There’s an amazing moment in the Creation story: God has just created Adam, a perfect being in a perfect environment without any pain or sin. Adam can even talk to God face-to-face every single day! What could be better than that? But God tells him that there is still something missing in his life, something that made it imperfect. He said, “It is not good for the man to be alone” (Genesis 2:18).
We were created for relationships in which we can be encouraged, comforted, loved, appreciated and supported. Only then we can flourish. And so, just when many people are moving toward working from home, some businesses are working harder than ever to bring people together. They’ve discovered that many creative initiatives start during chance encounters between people and they’re designing workspaces that create opportunities for these meetings to happen.
Julia tackles her loneliness by linking up with other remote website designers. They Skype each other every morning at nine and talk about their to-do lists, share challenges and ideas, and tell each other what they hope to achieve. At 4.30 pm they have another virtual meeting where they share what they’ve done during the day.
“The Skype meetings help me feel less isolated,” Julia says. “It’s like I have colleagues again. We energise each other and we’re much more efficient because we can keep each other accountable.”
Martin telecommutes for a large company. “I work from home,” he says, “so I don’t see many of my colleagues. We use Skype to stay in touch because we can easily see who’s free for a chat and who doesn’t want to be disturbed. We try to have at least two Skype chats a day to help us stay connected with each other. Sometimes we synchronise our breaks and just hang out on Skype for 20 minutes.”
Sometimes we just need to find someone to work with or be with. Several thousand years ago King Solomon thought about living life alone and he wrote, “It’s better to have a partner than go it alone. Share the work, share the wealth. And if one falls down, the other helps, but if there’s no one to help, tough! . . . By yourself you’re unprotected. With a friend you can face the worst” (Ecclesiastes 4:9, 10, 12, The Message).*
For me, working from home was tough and lonely at first. But now I have a couple of other freelance jobs that involve working with a team. I enjoy the flexibility and variety. I can alternate quiet “writing days” with busy “people days.” I’m learning to notice when I need space to work on a project, when I need to find someone to help me and when I need to go for a walk with a friend.
If you’re working from home, it’s important to find the best work-social balance for you: one that enables you to get your work done without too many interruptions and one that gives you just the right amount of social connection to keep you happy, healthy and inspired.
Feeling isolated? Try Jelly
A “Jelly” is a co-working event where home workers and telecommuters come together in one place to work alongside each other. Jelly started in a New York apartment. It’s called a Jelly because there were some jelly beans on the table when the first group was wondering what to call their co-working event.
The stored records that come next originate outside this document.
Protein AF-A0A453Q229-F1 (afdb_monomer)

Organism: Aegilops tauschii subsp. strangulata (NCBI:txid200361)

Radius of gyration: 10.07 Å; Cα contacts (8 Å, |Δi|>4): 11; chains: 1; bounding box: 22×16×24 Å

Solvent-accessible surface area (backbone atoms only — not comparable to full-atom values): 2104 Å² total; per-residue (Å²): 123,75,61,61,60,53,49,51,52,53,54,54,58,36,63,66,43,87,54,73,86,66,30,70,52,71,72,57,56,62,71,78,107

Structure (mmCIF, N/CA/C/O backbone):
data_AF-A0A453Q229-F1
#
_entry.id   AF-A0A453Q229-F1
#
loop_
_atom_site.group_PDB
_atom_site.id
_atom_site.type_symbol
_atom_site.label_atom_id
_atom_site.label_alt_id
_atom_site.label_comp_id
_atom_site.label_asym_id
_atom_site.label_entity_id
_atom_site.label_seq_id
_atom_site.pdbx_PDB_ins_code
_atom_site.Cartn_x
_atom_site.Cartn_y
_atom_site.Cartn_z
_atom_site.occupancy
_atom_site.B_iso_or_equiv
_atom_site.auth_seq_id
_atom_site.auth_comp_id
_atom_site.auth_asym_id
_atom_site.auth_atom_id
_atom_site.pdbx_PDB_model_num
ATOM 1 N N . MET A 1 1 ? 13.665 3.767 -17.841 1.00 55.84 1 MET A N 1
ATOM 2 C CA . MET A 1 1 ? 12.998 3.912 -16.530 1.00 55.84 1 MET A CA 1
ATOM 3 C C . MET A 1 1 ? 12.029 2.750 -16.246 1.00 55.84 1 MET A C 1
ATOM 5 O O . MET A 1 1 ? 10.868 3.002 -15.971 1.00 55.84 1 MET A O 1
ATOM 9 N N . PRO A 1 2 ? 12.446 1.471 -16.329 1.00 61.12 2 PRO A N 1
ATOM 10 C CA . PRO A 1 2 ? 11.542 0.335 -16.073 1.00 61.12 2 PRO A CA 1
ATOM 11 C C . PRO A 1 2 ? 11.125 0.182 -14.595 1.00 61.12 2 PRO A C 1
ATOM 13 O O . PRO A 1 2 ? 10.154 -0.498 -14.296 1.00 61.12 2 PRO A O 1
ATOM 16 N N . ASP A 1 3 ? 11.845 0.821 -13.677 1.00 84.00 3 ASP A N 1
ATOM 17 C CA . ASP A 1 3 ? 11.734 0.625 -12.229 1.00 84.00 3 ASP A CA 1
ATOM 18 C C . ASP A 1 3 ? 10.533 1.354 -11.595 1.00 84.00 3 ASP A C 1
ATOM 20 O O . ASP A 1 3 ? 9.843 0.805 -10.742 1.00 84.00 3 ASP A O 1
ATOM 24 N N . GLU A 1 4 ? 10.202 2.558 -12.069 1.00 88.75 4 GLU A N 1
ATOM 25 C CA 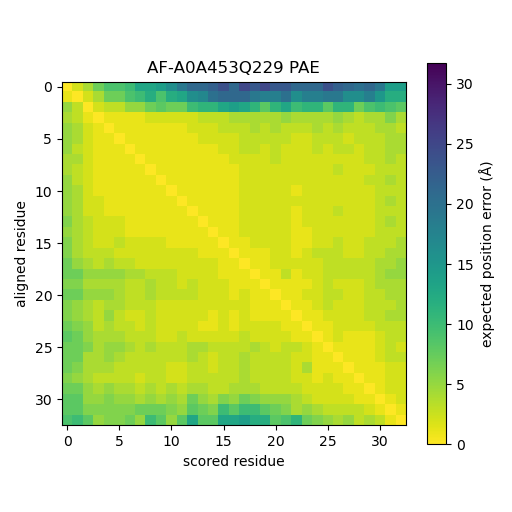. GLU A 1 4 ? 9.081 3.332 -11.519 1.00 88.75 4 GLU A CA 1
ATOM 26 C C . GLU A 1 4 ? 7.727 2.695 -11.853 1.00 88.75 4 GLU A C 1
ATOM 28 O O . GLU A 1 4 ? 6.870 2.567 -10.983 1.00 88.75 4 GLU A O 1
ATOM 33 N N . THR A 1 5 ? 7.563 2.178 -13.076 1.00 90.81 5 THR A N 1
ATOM 34 C CA . THR A 1 5 ? 6.362 1.426 -13.463 1.00 90.81 5 THR A CA 1
ATOM 35 C C . THR A 1 5 ? 6.167 0.192 -12.581 1.00 90.81 5 THR A C 1
ATOM 37 O O . THR A 1 5 ? 5.058 -0.056 -12.114 1.00 90.81 5 THR A O 1
ATOM 40 N N . VAL A 1 6 ? 7.237 -0.567 -12.312 1.00 91.88 6 VAL A N 1
ATOM 41 C CA . VAL A 1 6 ? 7.176 -1.755 -11.443 1.00 91.88 6 VAL A CA 1
ATOM 42 C C . VAL A 1 6 ? 6.839 -1.365 -10.002 1.00 91.88 6 VAL A C 1
ATOM 44 O O . VAL A 1 6 ? 5.988 -2.012 -9.388 1.00 91.88 6 VAL A O 1
ATOM 47 N N . ARG A 1 7 ? 7.424 -0.279 -9.478 1.00 89.12 7 ARG A N 1
ATOM 48 C CA . ARG A 1 7 ? 7.074 0.263 -8.154 1.00 89.12 7 ARG A CA 1
ATOM 49 C C . ARG A 1 7 ? 5.607 0.671 -8.065 1.00 89.12 7 ARG A C 1
ATOM 51 O O . ARG A 1 7 ? 4.922 0.251 -7.136 1.00 89.12 7 ARG A O 1
ATOM 58 N N . CYS A 1 8 ? 5.105 1.428 -9.038 1.00 92.81 8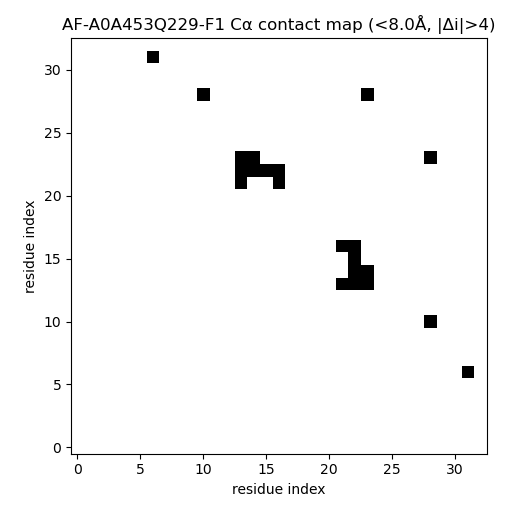 CYS A N 1
ATOM 59 C CA . CYS A 1 8 ? 3.713 1.874 -9.065 1.00 92.81 8 CYS A CA 1
ATOM 60 C C . CYS A 1 8 ? 2.730 0.698 -9.124 1.00 92.81 8 CYS A C 1
ATOM 62 O O . CYS A 1 8 ? 1.713 0.724 -8.431 1.00 92.81 8 CYS A O 1
ATOM 64 N N . ILE A 1 9 ? 3.046 -0.359 -9.884 1.00 93.69 9 ILE A N 1
ATOM 65 C CA . ILE A 1 9 ? 2.247 -1.595 -9.901 1.00 93.69 9 ILE A CA 1
ATOM 66 C C . ILE A 1 9 ? 2.234 -2.241 -8.511 1.00 93.69 9 ILE A C 1
ATOM 68 O O . ILE A 1 9 ? 1.169 -2.597 -8.014 1.00 93.69 9 ILE A O 1
ATOM 72 N N . HIS A 1 10 ? 3.394 -2.360 -7.862 1.00 92.44 10 HIS A N 1
ATOM 73 C CA . HIS A 1 10 ? 3.495 -2.978 -6.540 1.00 92.44 10 HIS A CA 1
ATOM 74 C C . HIS A 1 10 ? 2.699 -2.201 -5.478 1.00 92.44 10 HIS A C 1
ATOM 76 O O . HIS A 1 10 ? 1.928 -2.791 -4.724 1.00 92.44 10 HIS A O 1
ATOM 82 N N . ILE A 1 11 ? 2.825 -0.871 -5.464 1.00 93.38 11 ILE A N 1
ATOM 83 C CA . ILE A 1 11 ? 2.0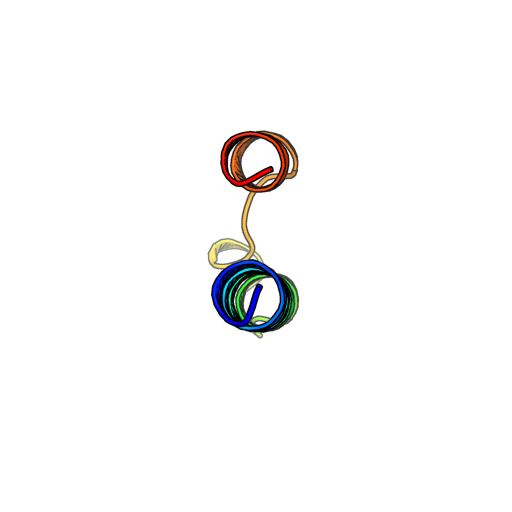56 0.013 -4.577 1.00 93.38 11 ILE A CA 1
ATOM 84 C C . ILE A 1 11 ? 0.555 -0.126 -4.858 1.00 93.38 11 ILE A C 1
ATOM 86 O O . ILE A 1 11 ? -0.230 -0.296 -3.927 1.00 93.38 11 ILE A O 1
ATOM 90 N N . GLY A 1 12 ? 0.152 -0.112 -6.132 1.00 94.06 12 GLY A N 1
ATOM 91 C CA . GLY A 1 12 ? -1.245 -0.281 -6.533 1.00 94.06 12 GLY A CA 1
ATOM 92 C C . GLY A 1 12 ? -1.851 -1.597 -6.038 1.00 94.06 12 GLY A C 1
ATOM 93 O O . GLY A 1 12 ? -2.967 -1.591 -5.521 1.00 94.06 12 GLY A O 1
ATOM 94 N N . LEU A 1 13 ? -1.102 -2.703 -6.122 1.00 95.06 13 LEU A N 1
ATOM 95 C CA . LEU A 1 13 ? -1.523 -4.014 -5.610 1.00 95.06 13 LEU A CA 1
ATOM 96 C C . LEU A 1 13 ? -1.674 -4.032 -4.080 1.00 95.06 13 LEU A C 1
ATOM 98 O O . LEU A 1 13 ? -2.603 -4.653 -3.563 1.00 95.06 13 LEU A O 1
ATOM 102 N N . LEU A 1 14 ? -0.802 -3.337 -3.346 1.00 94.25 14 LEU A N 1
ATOM 103 C CA . LEU A 1 14 ? -0.902 -3.217 -1.886 1.00 94.25 14 LEU A CA 1
ATOM 104 C C . LEU A 1 14 ? -2.115 -2.372 -1.451 1.00 94.25 14 LEU A C 1
ATOM 106 O O . LEU A 1 14 ? -2.743 -2.660 -0.436 1.00 94.25 14 LEU A O 1
ATOM 110 N N . CYS A 1 15 ? -2.504 -1.357 -2.224 1.00 95.50 15 CYS A N 1
ATOM 111 C CA . CYS A 1 15 ? -3.657 -0.504 -1.906 1.00 95.50 15 CYS A CA 1
ATOM 112 C C . CYS A 1 15 ? -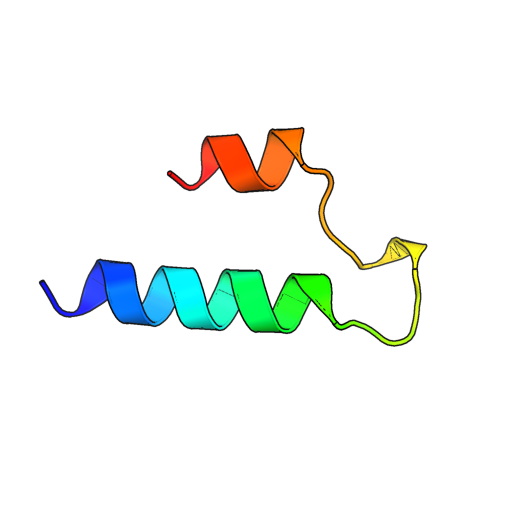5.018 -1.216 -1.994 1.00 95.50 15 CYS A C 1
ATOM 114 O O . CYS A 1 15 ? -5.989 -0.743 -1.400 1.00 95.50 15 CYS A O 1
ATOM 116 N N . VAL A 1 16 ? -5.105 -2.329 -2.727 1.00 95.69 16 VAL A N 1
ATOM 117 C CA . VAL A 1 16 ? -6.368 -3.038 -3.013 1.00 95.69 16 VAL A CA 1
ATOM 118 C C . VAL A 1 16 ? -6.497 -4.379 -2.289 1.00 95.69 16 VAL A C 1
ATOM 120 O O . VAL A 1 16 ? -7.317 -5.206 -2.676 1.00 95.69 16 VAL A O 1
ATOM 123 N N . GLN A 1 17 ? -5.711 -4.601 -1.233 1.00 96.62 17 GLN A N 1
ATOM 124 C CA . GLN A 1 17 ? -5.822 -5.812 -0.416 1.00 96.62 17 GLN A CA 1
ATOM 125 C C . GLN A 1 17 ? -7.220 -5.946 0.213 1.00 96.62 17 GLN A C 1
ATOM 127 O O . GLN A 1 17 ? -7.862 -4.948 0.575 1.00 96.62 17 GLN A O 1
ATOM 132 N N . ASP A 1 18 ? -7.680 -7.193 0.337 1.00 96.75 18 ASP A N 1
ATOM 133 C CA . ASP A 1 18 ? -8.988 -7.539 0.906 1.00 96.75 18 ASP A CA 1
ATOM 134 C C . ASP A 1 18 ? -9.068 -7.102 2.375 1.00 96.75 18 ASP A C 1
ATOM 136 O O . ASP A 1 18 ? -9.961 -6.346 2.764 1.00 96.75 18 ASP A O 1
ATOM 140 N N . SER A 1 19 ? -8.040 -7.457 3.153 1.00 96.25 19 SER A N 1
ATOM 141 C CA . SER A 1 19 ? -7.879 -6.985 4.522 1.00 96.25 19 SER A CA 1
ATOM 142 C C . SER A 1 19 ? -7.498 -5.498 4.536 1.00 96.25 19 SER A C 1
ATOM 144 O O . SER A 1 19 ? -6.437 -5.120 4.031 1.00 96.25 19 SER A O 1
ATOM 146 N N . PRO A 1 20 ? -8.300 -4.619 5.164 1.00 92.44 20 PRO A N 1
ATOM 147 C CA . PRO A 1 20 ? -7.992 -3.192 5.237 1.00 92.44 20 PRO A CA 1
ATOM 148 C C . PRO A 1 20 ? -6.714 -2.903 6.034 1.00 92.44 20 PRO A C 1
ATOM 150 O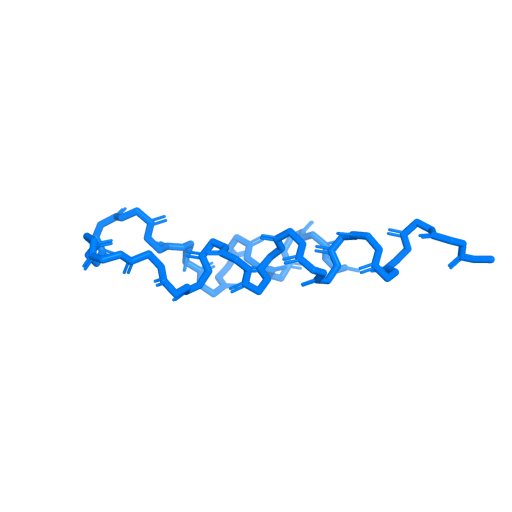 O . PRO A 1 20 ? -6.073 -1.885 5.797 1.00 92.44 20 PRO A O 1
ATOM 153 N N . ASN A 1 21 ? -6.323 -3.806 6.939 1.00 94.31 21 ASN A N 1
ATOM 154 C CA . ASN A 1 21 ? -5.105 -3.675 7.741 1.00 94.31 21 ASN A CA 1
ATOM 155 C C . ASN A 1 21 ? -3.825 -3.950 6.936 1.00 94.31 21 ASN A C 1
ATOM 157 O O . ASN A 1 21 ? -2.744 -3.573 7.375 1.00 9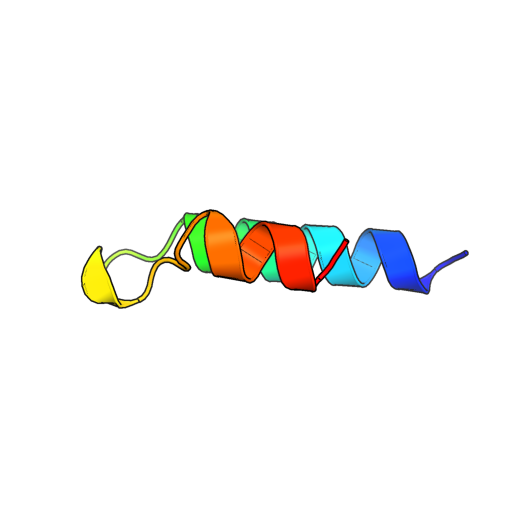4.31 21 ASN A O 1
ATOM 161 N N . GLU A 1 22 ? -3.937 -4.609 5.781 1.00 93.44 22 GLU A N 1
ATOM 162 C CA . GLU A 1 22 ? -2.803 -4.884 4.888 1.00 93.44 22 GLU A CA 1
ATOM 163 C C . GLU A 1 22 ? -2.576 -3.763 3.870 1.00 93.44 22 GLU A C 1
ATOM 165 O O . GLU A 1 22 ? -1.557 -3.739 3.179 1.00 93.44 22 GLU A O 1
ATOM 170 N N . ARG A 1 23 ? -3.506 -2.806 3.785 1.00 94.44 23 ARG A N 1
ATOM 171 C CA . ARG A 1 23 ? -3.352 -1.644 2.915 1.00 94.44 23 ARG A CA 1
ATOM 172 C C . ARG A 1 23 ? -2.319 -0.689 3.516 1.00 94.44 23 ARG A C 1
ATOM 174 O O . ARG A 1 23 ? -2.351 -0.421 4.718 1.00 94.44 23 ARG A O 1
ATOM 181 N N . PRO A 1 24 ? -1.412 -0.135 2.701 1.00 94.62 24 PRO A N 1
ATOM 182 C CA . PRO A 1 24 ? -0.393 0.777 3.184 1.00 94.62 24 PRO A CA 1
ATOM 183 C C . PRO A 1 24 ? -1.014 2.101 3.641 1.00 94.62 24 PRO A C 1
ATOM 185 O O . PRO A 1 24 ? -2.003 2.584 3.085 1.00 94.62 24 PRO A O 1
ATOM 188 N N . LEU A 1 25 ? -0.384 2.732 4.631 1.00 94.19 25 LEU A N 1
ATOM 189 C CA . LEU A 1 25 ? -0.694 4.109 5.004 1.00 94.19 25 LEU A CA 1
ATOM 190 C C . LEU A 1 25 ? -0.257 5.063 3.889 1.00 94.19 25 LEU A C 1
ATOM 192 O O . LEU A 1 25 ? 0.767 4.849 3.240 1.00 94.19 25 LEU A O 1
ATOM 196 N N . VAL A 1 26 ? -0.972 6.178 3.725 1.00 88.62 26 VAL A N 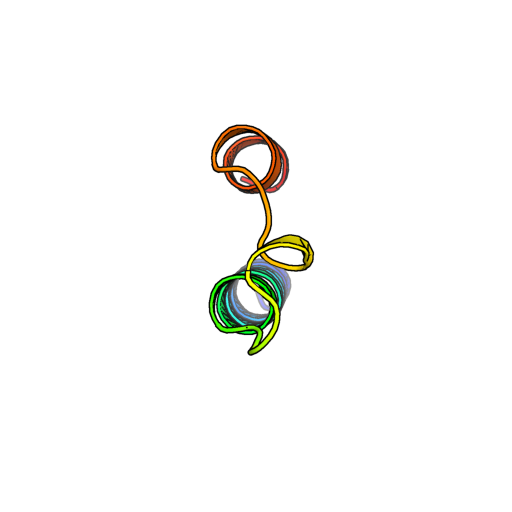1
ATOM 197 C CA . VAL A 1 26 ? -0.599 7.223 2.753 1.00 88.62 26 VAL A CA 1
ATOM 198 C C . VAL A 1 26 ? 0.821 7.744 3.014 1.00 88.62 26 VAL A C 1
ATOM 200 O O . VAL A 1 26 ? 1.571 7.979 2.073 1.00 88.62 26 VAL A O 1
ATOM 203 N N . SER A 1 27 ? 1.238 7.842 4.280 1.00 93.94 27 SER A N 1
ATOM 204 C CA . SER A 1 27 ? 2.616 8.196 4.652 1.00 93.94 27 SER A CA 1
ATOM 205 C C . SER A 1 27 ? 3.658 7.182 4.163 1.00 93.94 27 SER A C 1
ATOM 207 O O . SER A 1 27 ? 4.743 7.579 3.741 1.00 93.94 27 SER A O 1
ATOM 209 N N . SER A 1 28 ? 3.334 5.884 4.166 1.00 90.44 28 SER A N 1
ATOM 210 C CA . SER A 1 28 ? 4.196 4.843 3.594 1.00 90.44 28 SER A CA 1
ATOM 211 C C . SER A 1 28 ? 4.273 4.954 2.075 1.00 90.44 28 SER A C 1
ATOM 213 O O . SER A 1 28 ? 5.368 4.861 1.534 1.00 90.44 28 SER A O 1
ATOM 215 N N . ILE A 1 29 ? 3.154 5.218 1.391 1.00 88.81 29 ILE A N 1
ATOM 216 C CA . ILE A 1 29 ? 3.129 5.424 -0.070 1.00 88.81 29 ILE A CA 1
ATOM 217 C C . ILE A 1 29 ? 4.049 6.584 -0.472 1.00 88.81 29 ILE A C 1
ATOM 219 O O . ILE A 1 29 ? 4.863 6.436 -1.377 1.00 88.81 29 ILE A O 1
ATOM 223 N N . MET A 1 30 ? 3.972 7.705 0.250 1.00 87.69 30 MET A N 1
ATOM 224 C CA . MET A 1 30 ? 4.802 8.890 0.002 1.00 87.69 30 MET A CA 1
ATOM 225 C C . MET A 1 30 ? 6.292 8.676 0.289 1.00 87.69 30 MET A C 1
ATOM 227 O O . MET A 1 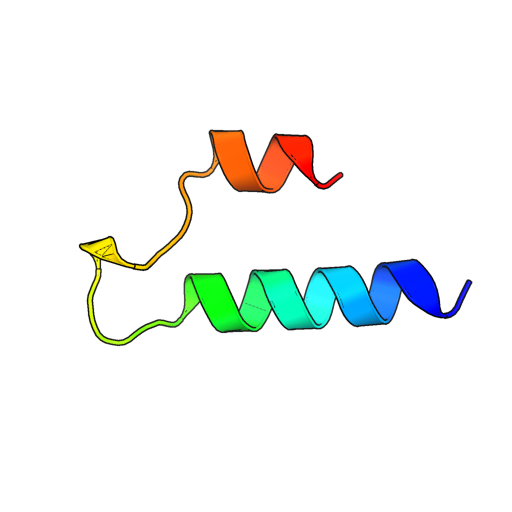30 ? 7.097 9.485 -0.141 1.00 87.69 30 MET A O 1
ATOM 231 N N . SER A 1 31 ? 6.665 7.619 1.017 1.00 84.81 31 SER A N 1
ATOM 232 C CA . SER A 1 31 ? 8.074 7.278 1.260 1.00 84.81 31 SER A CA 1
ATOM 233 C C . SER A 1 31 ? 8.686 6.448 0.123 1.00 84.81 31 SER A C 1
ATOM 235 O O . SER A 1 31 ? 9.902 6.284 0.074 1.00 84.81 31 SER A O 1
ATOM 237 N N . PHE A 1 32 ? 7.854 5.886 -0.764 1.00 75.81 32 PHE A N 1
ATOM 238 C CA . PHE A 1 32 ? 8.292 5.136 -1.947 1.00 75.81 32 PHE A CA 1
ATOM 239 C C . PHE A 1 32 ? 8.433 6.007 -3.207 1.00 75.81 32 PHE A C 1
ATOM 241 O O . PHE A 1 32 ? 8.936 5.511 -4.219 1.00 75.81 32 PHE A O 1
ATOM 248 N N . LEU A 1 33 ? 7.960 7.255 -3.146 1.00 76.19 33 LEU A N 1
ATOM 249 C CA . LEU A 1 33 ? 8.009 8.275 -4.197 1.00 76.19 33 LEU A CA 1
ATOM 250 C C . LEU A 1 33 ? 9.092 9.308 -3.869 1.00 76.19 33 LEU A C 1
ATOM 252 O O . LEU A 1 3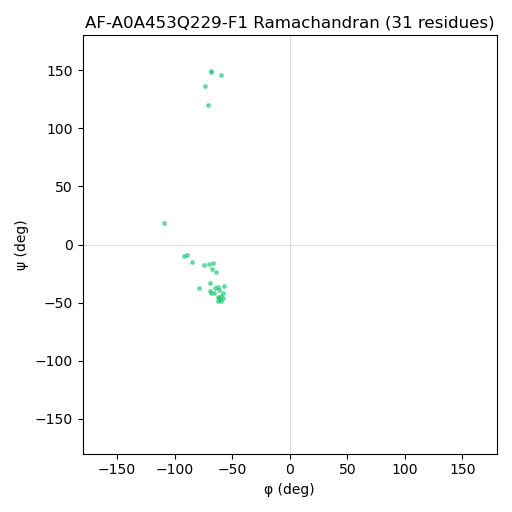3 ? 9.750 9.770 -4.825 1.00 76.19 33 LEU A O 1
#

pLDDT: mean 89.33, std 9.3, range [55.84, 96.75]

Secondary structure (DSSP, 8-state):
-HHHHHHHHHHHHHHT-SSGGGSPPHHHHTT--

Foldseek 3Di:
DVPVVVLVVVLVVQCPDPDPVSRDDPVVVVVSD

Mean predicted aligned error: 3.67 Å

Sequence (33 aa):
MPDETVRCIHIGLLCVQDSPNERPLVSSIMSFL

A Jelly is not a place to promote yourself and your business. It’s a place to share ideas, meet new people and have fun. All you need is a free meeting place like a community centre, café, church hall, hotel lounge or start-up business hub. The venue needs to have fast internet access, tables, power sockets and a place where people can buy food and drinks. Some places are willing to host a Jelly event because they want to promote their venue, sell refreshments and create a social buzz.
Jellies are relaxed. You don’t have to arrive and leave at specific times. Jellies can happen weekly, monthly or as often as the group wants to meet. You can find Jellies through social media networks such as meetup.com.